Write out every entry below exactly as it appears. Pictures do not belong in the copy.

Stored records:
──────────────────────────────

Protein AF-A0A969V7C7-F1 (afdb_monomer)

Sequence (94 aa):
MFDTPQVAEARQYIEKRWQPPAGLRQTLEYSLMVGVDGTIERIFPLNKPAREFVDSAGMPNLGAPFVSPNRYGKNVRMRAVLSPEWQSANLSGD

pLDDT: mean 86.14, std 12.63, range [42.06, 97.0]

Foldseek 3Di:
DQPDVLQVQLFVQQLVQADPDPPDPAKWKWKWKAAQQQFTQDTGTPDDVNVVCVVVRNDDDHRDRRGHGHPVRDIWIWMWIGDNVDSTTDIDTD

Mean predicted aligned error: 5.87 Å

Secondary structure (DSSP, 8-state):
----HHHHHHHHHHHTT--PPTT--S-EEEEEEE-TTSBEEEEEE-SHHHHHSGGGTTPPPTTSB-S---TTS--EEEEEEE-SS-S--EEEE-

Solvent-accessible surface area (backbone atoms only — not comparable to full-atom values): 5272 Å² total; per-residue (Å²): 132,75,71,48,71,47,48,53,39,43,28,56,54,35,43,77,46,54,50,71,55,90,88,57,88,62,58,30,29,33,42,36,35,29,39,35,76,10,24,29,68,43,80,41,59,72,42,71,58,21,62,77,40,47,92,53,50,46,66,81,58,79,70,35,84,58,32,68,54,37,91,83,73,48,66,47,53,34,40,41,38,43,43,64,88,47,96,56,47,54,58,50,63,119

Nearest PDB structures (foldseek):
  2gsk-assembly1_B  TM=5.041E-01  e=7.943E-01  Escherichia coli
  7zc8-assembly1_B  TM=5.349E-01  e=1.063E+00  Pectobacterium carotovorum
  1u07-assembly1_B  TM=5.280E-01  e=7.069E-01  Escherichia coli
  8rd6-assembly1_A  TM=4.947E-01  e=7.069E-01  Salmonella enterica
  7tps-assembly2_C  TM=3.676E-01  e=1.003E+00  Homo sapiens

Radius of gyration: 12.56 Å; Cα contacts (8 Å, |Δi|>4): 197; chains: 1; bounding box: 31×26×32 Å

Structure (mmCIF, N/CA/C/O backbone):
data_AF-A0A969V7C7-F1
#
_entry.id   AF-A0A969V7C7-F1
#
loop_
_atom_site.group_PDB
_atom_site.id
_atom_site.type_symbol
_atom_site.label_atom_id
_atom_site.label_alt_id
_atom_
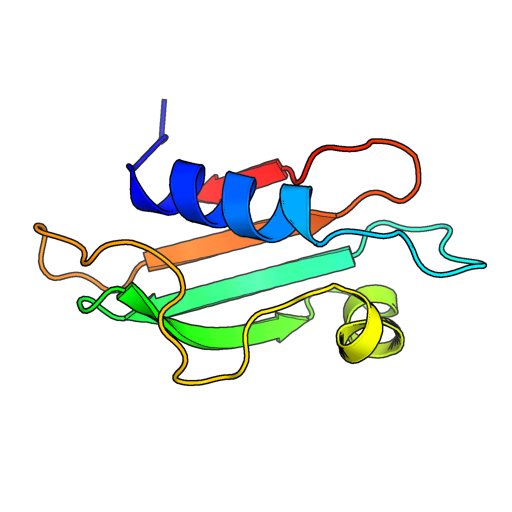site.label_comp_id
_atom_site.label_asym_id
_atom_site.label_entity_id
_atom_site.label_seq_id
_atom_site.pdbx_PDB_ins_code
_atom_site.Cartn_x
_atom_site.Cartn_y
_atom_site.Cartn_z
_atom_site.occupancy
_atom_site.B_iso_or_equiv
_atom_site.auth_seq_id
_atom_site.auth_comp_id
_atom_site.auth_asym_id
_atom_site.auth_atom_id
_atom_site.pdbx_PDB_model_num
ATOM 1 N N . MET A 1 1 ? 14.540 17.162 -3.343 1.00 42.06 1 MET A N 1
ATOM 2 C CA . MET A 1 1 ? 13.125 16.735 -3.295 1.00 42.
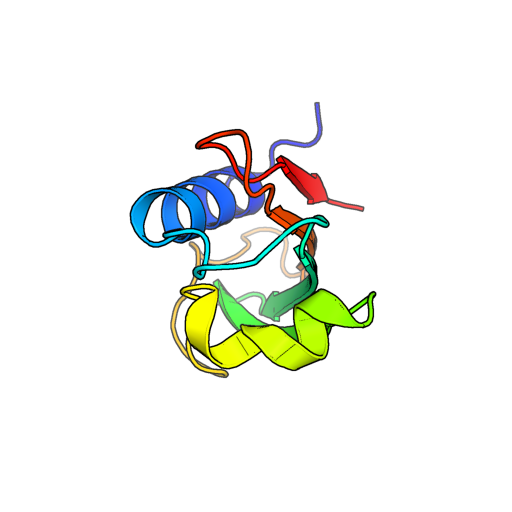06 1 MET A CA 1
ATOM 3 C C . MET A 1 1 ? 13.053 15.364 -3.946 1.00 42.06 1 MET A C 1
ATOM 5 O O . MET A 1 1 ? 13.270 15.272 -5.144 1.00 42.06 1 MET A O 1
ATOM 9 N N . PHE A 1 2 ? 12.889 14.307 -3.147 1.00 48.28 2 PHE A N 1
ATOM 10 C CA . PHE A 1 2 ? 12.950 12.895 -3.565 1.00 48.28 2 PHE A CA 1
ATOM 11 C C . PHE A 1 2 ? 11.621 12.406 -4.155 1.00 48.28 2 PHE A C 1
ATOM 13 O O . PHE A 1 2 ? 11.115 11.347 -3.795 1.00 48.28 2 PHE A O 1
ATOM 20 N N . ASP A 1 3 ? 11.032 13.197 -5.045 1.00 55.09 3 ASP A N 1
ATOM 21 C CA . ASP A 1 3 ? 9.845 12.771 -5.775 1.00 55.09 3 ASP A CA 1
ATOM 22 C C . ASP A 1 3 ? 10.325 12.067 -7.048 1.00 55.09 3 ASP A C 1
ATOM 24 O O . ASP A 1 3 ? 10.460 12.656 -8.121 1.00 55.09 3 ASP A O 1
ATOM 28 N N . THR A 1 4 ? 10.730 10.801 -6.902 1.00 72.06 4 THR A N 1
ATOM 29 C CA . THR A 1 4 ? 10.833 9.938 -8.083 1.00 72.06 4 THR A CA 1
ATOM 30 C C . THR A 1 4 ? 9.413 9.752 -8.626 1.00 72.06 4 THR A C 1
ATOM 32 O O . THR A 1 4 ? 8.478 9.684 -7.824 1.00 72.06 4 THR A O 1
ATOM 35 N N . PRO A 1 5 ? 9.207 9.650 -9.951 1.00 83.44 5 PRO A N 1
ATOM 36 C CA . PRO A 1 5 ? 7.866 9.478 -10.523 1.00 83.44 5 PRO A CA 1
ATOM 37 C C . PRO A 1 5 ? 7.098 8.320 -9.867 1.00 83.44 5 PRO A C 1
ATOM 39 O O . PRO A 1 5 ? 5.905 8.437 -9.611 1.00 83.44 5 PRO A O 1
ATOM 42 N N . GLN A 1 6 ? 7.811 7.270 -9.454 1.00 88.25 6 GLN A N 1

──────────────────────────────

» ANSWER TO THIS EXERCISE
Protein AF-A0A969V7C7-F1 (afdb_monomer)

Sequence (94 aa):
MFDTPQVAEARQYIEKRWQPPAGLRQTLEYSLMVGVDGTIERIFPLNKPAREFVDSAGMPNLGAPFVSPNRYGKNVRMRAVLSPEWQSANLSGD

pLDDT: mean 86.14, std 12.63, range [42.06, 97.0]

Foldseek 3Di:
DQPDVLQVQLFVQQLVQADPDPPDPAKWKWKWKAAQQQFTQDTGTPDDVNVVCVVVRNDDDHRDRRGHGHPVRDIWIWMWIGDNVDSTTDIDTD

Mean predicted aligned error: 5.87 Å

Secondary structure (DSSP, 8-state):
----HHHHHHHHHHHTT--PPTT--S-EEEEEEE-TTSBEEEEEE-SHHHHHSGGGTTPPPTTSB-S---TTS--EEEEEEE-SS-S--EEEE-

Solvent-accessible surface area (backbone atoms only — not comparable to full-atom values): 5272 Å² total; per-residue (Å²): 132,75,71,48,71,47,48,53,39,43,28,56,54,35,43,77,46,54,50,71,55,90,88,57,88,62,58,30,29,33,42,36,35,29,39,35,76,10,24,29,68,43,80,41,59,72,42,71,58,21,62,77,40,47,92,53,50,46,66,81,58,79,70,35,84,58,32,68,54,37,91,83,73,48,66,47,53,34,40,41,38,43,43,64,88,47,96,56,47,54,58,50,63,119

Nearest PDB structures (foldseek):
  2gsk-assembly1_B  TM=5.041E-01  e=7.943E-01  Escherichia coli
  7zc8-assembly1_B  TM=5.349E-01  e=1.063E+00  Pectobacterium carotovorum
  1u07-assembly1_B  TM=5.280E-01  e=7.069E-01  Escherichia coli
  8rd6-assembly1_A  TM=4.947E-01  e=7.069E-01  Salmonella enterica
  7tps-assembly2_C  TM=3.676E-01  e=1.003E+00  Homo sapiens

Radius of gyration: 12.56 Å; Cα contacts (8 Å, |Δi|>4): 197; chains: 1; bounding box: 31×26×32 Å

Structure (mmCIF, N/CA/C/O backbone):
data_AF-A0A969V7C7-F1
#
_entry.id   AF-A0A969V7C7-F1
#
loop_
_atom_site.group_PDB
_atom_site.id
_atom_site.type_symbol
_atom_site.label_atom_id
_atom_site.label_alt_id
_atom_
site.label_comp_id
_atom_site.label_asym_id
_atom_site.label_entity_id
_atom_site.label_seq_id
_atom_site.pdbx_PDB_ins_code
_atom_site.Cartn_x
_atom_site.Cartn_y
_atom_site.Cartn_z
_atom_site.occupancy
_atom_site.B_iso_or_equiv
_atom_site.auth_seq_id
_atom_site.auth_comp_id
_atom_site.auth_asym_id
_atom_site.auth_atom_id
_atom_site.pdbx_PDB_model_num
ATOM 1 N N . MET A 1 1 ? 14.540 17.162 -3.343 1.00 42.06 1 MET A N 1
ATOM 2 C CA . MET A 1 1 ? 13.125 16.735 -3.295 1.00 42.
06 1 MET A CA 1
ATOM 3 C C . MET A 1 1 ? 13.053 15.364 -3.946 1.00 42.06 1 MET A C 1
ATOM 5 O O . MET A 1 1 ? 13.270 15.272 -5.144 1.00 42.06 1 MET A O 1
ATOM 9 N N . PHE A 1 2 ? 12.889 14.307 -3.147 1.00 48.28 2 PHE A N 1
ATOM 10 C CA . PHE A 1 2 ? 12.950 12.895 -3.565 1.00 48.28 2 PHE A CA 1
ATOM 11 C C . PHE A 1 2 ? 11.621 12.406 -4.155 1.00 48.28 2 PHE A C 1
ATOM 13 O O . PHE A 1 2 ? 11.115 11.347 -3.795 1.00 48.28 2 PHE A O 1
ATOM 20 N N . ASP A 1 3 ? 11.032 13.197 -5.045 1.00 55.09 3 ASP A N 1
ATOM 21 C CA . ASP A 1 3 ? 9.845 12.771 -5.775 1.00 55.09 3 ASP A CA 1
ATOM 22 C C . ASP A 1 3 ? 10.325 12.067 -7.048 1.00 55.09 3 ASP A C 1
ATOM 24 O O . ASP A 1 3 ? 10.460 12.656 -8.121 1.00 55.09 3 ASP A O 1
ATOM 28 N N . THR A 1 4 ? 10.730 10.801 -6.902 1.00 72.06 4 THR A N 1
ATOM 29 C CA . THR A 1 4 ? 10.833 9.938 -8.083 1.00 72.06 4 THR A CA 1
ATOM 30 C C . THR A 1 4 ? 9.413 9.752 -8.626 1.00 72.06 4 THR A C 1
ATOM 32 O O . THR A 1 4 ? 8.478 9.684 -7.824 1.00 72.06 4 THR A O 1
ATOM 35 N N . PRO A 1 5 ? 9.207 9.650 -9.951 1.00 83.44 5 PRO A N 1
ATOM 36 C CA . PRO A 1 5 ? 7.866 9.478 -10.523 1.00 83.44 5 PRO A CA 1
ATOM 37 C C . PRO A 1 5 ? 7.098 8.320 -9.867 1.00 83.44 5 PRO A C 1
ATOM 39 O O . PRO A 1 5 ? 5.905 8.437 -9.611 1.00 83.44 5 PRO A O 1
ATOM 42 N N . GLN A 1 6 ? 7.811 7.270 -9.454 1.00 88.25 6 GLN A N 1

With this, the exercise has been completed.